(Dataset records)
....
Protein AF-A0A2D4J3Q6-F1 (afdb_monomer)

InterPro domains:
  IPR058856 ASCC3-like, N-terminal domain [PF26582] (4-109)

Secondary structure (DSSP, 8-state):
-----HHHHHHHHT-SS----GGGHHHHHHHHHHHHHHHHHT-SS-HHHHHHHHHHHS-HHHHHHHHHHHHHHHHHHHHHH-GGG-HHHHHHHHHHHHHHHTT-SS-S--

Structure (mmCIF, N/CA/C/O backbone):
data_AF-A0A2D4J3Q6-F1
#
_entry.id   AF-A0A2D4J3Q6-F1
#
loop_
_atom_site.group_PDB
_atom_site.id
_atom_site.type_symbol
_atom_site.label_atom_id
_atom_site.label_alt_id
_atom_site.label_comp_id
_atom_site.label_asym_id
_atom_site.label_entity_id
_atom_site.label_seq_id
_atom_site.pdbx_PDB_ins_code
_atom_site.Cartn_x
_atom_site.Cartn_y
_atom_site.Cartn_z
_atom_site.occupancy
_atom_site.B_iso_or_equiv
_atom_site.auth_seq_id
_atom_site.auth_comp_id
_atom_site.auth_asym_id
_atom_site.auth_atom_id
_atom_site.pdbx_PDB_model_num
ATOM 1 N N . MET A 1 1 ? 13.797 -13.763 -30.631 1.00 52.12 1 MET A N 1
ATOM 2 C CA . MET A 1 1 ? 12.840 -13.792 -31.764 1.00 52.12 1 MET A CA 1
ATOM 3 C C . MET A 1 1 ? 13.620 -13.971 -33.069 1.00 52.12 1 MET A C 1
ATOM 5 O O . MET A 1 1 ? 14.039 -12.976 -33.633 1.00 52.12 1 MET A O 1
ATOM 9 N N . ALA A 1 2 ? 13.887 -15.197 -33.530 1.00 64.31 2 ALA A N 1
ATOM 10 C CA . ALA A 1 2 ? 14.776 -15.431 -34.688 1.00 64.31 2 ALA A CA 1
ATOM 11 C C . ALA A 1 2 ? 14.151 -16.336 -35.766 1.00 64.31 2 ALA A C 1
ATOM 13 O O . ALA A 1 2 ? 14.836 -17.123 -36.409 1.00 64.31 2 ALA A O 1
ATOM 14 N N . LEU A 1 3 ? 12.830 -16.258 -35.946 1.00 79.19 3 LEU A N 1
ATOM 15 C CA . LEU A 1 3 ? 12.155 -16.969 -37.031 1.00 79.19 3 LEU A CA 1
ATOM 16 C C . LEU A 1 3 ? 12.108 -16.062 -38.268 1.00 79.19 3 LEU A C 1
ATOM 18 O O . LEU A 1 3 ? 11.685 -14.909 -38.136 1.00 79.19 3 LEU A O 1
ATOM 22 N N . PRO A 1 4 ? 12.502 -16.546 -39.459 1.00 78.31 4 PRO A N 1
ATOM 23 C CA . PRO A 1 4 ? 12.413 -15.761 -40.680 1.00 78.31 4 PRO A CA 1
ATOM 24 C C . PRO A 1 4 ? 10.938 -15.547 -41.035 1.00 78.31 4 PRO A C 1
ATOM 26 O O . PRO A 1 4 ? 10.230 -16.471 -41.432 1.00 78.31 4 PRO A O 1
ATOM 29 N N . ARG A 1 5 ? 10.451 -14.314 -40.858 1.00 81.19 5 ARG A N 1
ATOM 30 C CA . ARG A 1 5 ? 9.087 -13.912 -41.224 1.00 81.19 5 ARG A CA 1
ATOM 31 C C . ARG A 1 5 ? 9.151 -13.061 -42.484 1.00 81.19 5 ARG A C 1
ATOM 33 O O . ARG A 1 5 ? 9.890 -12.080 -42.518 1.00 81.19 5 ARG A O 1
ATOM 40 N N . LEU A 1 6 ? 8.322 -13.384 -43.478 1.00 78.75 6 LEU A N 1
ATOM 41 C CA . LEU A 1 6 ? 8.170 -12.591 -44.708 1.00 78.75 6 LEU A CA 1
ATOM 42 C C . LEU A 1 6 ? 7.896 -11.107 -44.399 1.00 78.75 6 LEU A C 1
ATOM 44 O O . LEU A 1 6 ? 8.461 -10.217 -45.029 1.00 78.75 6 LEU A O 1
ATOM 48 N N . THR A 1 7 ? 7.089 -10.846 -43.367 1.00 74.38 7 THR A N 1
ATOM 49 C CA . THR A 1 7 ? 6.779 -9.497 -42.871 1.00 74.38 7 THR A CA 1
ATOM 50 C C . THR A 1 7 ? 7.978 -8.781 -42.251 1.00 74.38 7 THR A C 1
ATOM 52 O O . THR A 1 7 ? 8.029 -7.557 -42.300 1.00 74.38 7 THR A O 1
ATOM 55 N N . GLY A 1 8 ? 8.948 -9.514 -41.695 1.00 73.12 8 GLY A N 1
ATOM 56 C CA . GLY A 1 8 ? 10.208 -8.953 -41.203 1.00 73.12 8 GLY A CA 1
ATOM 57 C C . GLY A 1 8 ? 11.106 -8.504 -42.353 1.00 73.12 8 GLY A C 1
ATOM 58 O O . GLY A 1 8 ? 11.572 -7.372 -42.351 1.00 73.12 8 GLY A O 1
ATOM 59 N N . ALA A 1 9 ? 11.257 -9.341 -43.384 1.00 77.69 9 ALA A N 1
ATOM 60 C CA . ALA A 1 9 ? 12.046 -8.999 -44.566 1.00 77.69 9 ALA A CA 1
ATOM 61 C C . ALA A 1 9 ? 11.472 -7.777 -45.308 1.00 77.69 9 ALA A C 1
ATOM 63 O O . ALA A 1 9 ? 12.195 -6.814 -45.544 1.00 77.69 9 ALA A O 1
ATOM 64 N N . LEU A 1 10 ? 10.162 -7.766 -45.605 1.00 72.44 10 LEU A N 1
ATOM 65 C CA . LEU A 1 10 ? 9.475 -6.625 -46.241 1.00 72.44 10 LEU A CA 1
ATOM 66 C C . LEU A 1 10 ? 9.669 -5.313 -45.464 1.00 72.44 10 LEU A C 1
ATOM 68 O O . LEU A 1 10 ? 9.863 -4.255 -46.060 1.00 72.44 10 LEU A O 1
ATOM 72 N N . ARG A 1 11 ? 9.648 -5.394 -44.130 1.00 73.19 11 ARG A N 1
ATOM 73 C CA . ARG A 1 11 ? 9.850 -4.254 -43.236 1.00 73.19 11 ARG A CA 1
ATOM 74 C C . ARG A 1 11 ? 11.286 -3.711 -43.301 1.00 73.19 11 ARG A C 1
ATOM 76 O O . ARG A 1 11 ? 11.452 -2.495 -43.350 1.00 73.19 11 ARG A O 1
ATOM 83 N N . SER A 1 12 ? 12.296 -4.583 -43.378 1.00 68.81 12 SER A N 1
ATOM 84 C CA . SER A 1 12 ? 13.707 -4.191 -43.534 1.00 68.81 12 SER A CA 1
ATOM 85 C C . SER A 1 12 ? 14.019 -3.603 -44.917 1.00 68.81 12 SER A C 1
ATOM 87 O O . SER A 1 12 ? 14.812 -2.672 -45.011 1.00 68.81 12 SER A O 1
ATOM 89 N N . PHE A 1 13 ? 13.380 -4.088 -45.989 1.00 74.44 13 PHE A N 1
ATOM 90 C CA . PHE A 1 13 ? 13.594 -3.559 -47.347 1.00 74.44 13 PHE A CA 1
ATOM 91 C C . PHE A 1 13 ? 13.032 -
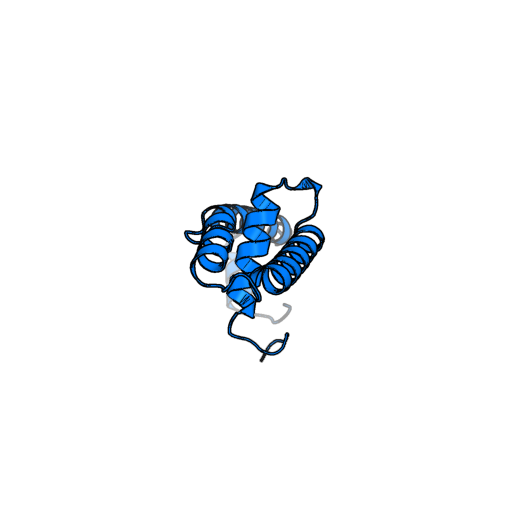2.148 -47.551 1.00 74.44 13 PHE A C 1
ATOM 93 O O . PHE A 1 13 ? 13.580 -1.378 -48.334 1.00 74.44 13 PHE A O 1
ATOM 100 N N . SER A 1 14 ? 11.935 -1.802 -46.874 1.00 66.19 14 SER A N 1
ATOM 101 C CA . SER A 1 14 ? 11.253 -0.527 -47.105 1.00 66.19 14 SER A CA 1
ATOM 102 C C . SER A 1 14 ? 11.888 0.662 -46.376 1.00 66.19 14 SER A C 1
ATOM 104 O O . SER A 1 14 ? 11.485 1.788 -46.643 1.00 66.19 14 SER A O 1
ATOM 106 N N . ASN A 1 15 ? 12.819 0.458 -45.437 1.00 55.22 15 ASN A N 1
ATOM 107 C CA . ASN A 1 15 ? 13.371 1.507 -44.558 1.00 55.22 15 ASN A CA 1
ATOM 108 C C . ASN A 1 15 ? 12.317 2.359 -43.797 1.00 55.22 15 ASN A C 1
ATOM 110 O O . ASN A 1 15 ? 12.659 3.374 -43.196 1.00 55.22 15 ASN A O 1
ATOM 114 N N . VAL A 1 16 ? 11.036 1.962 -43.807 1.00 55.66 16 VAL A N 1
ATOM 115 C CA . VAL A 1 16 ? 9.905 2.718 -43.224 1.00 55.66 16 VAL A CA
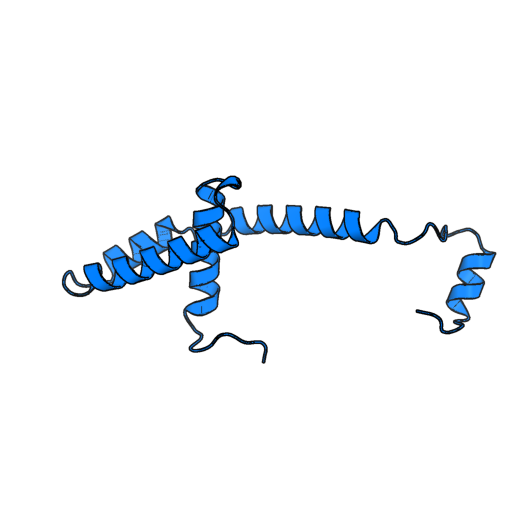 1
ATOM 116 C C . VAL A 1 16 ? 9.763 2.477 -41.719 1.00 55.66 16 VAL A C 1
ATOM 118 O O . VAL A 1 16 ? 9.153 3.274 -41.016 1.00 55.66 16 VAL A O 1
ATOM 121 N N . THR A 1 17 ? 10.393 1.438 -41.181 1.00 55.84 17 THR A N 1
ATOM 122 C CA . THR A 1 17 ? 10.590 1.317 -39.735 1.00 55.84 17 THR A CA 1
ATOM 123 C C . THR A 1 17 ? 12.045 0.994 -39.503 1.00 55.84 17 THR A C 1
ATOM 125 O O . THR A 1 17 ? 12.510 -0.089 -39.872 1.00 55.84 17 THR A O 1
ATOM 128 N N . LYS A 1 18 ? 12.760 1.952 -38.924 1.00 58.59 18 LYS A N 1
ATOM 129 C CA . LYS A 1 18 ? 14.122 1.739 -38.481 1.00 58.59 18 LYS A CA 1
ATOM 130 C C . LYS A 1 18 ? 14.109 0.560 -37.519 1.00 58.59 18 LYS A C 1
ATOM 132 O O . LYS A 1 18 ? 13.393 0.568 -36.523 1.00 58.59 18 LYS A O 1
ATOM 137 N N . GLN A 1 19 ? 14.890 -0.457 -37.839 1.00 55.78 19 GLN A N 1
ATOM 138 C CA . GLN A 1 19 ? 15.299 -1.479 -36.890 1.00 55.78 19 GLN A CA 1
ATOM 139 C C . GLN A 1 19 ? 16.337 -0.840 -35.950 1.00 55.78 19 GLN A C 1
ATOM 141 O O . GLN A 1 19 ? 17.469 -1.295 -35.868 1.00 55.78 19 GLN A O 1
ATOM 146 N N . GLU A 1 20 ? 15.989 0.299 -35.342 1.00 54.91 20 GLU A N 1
....
> **Task to carry out**
Starting with the line above that holds "ATOM 11 C C" and stopping with the line that holds "ATOM 15 C CA", reproduce each line exactly, omitting all other lines.

> **Output for this exercise**
ATOM 11 C C . ALA A 1 2 ? 14.151 -16.336 -35.766 1.00 64.31 2 ALA A C 1
ATOM 13 O O . ALA A 1 2 ? 14.836 -17.123 -36.409 1.00 64.31 2 ALA A O 1
ATOM 14 N N . LEU A 1 3 ? 12.830 -16.258 -35.946 1.00 79.19 3 LEU A N 1
ATOM 15 C CA . LEU A 1 3 ? 12.155 -16.969 -37.031 1.00 79.19 3 LEU A CA 1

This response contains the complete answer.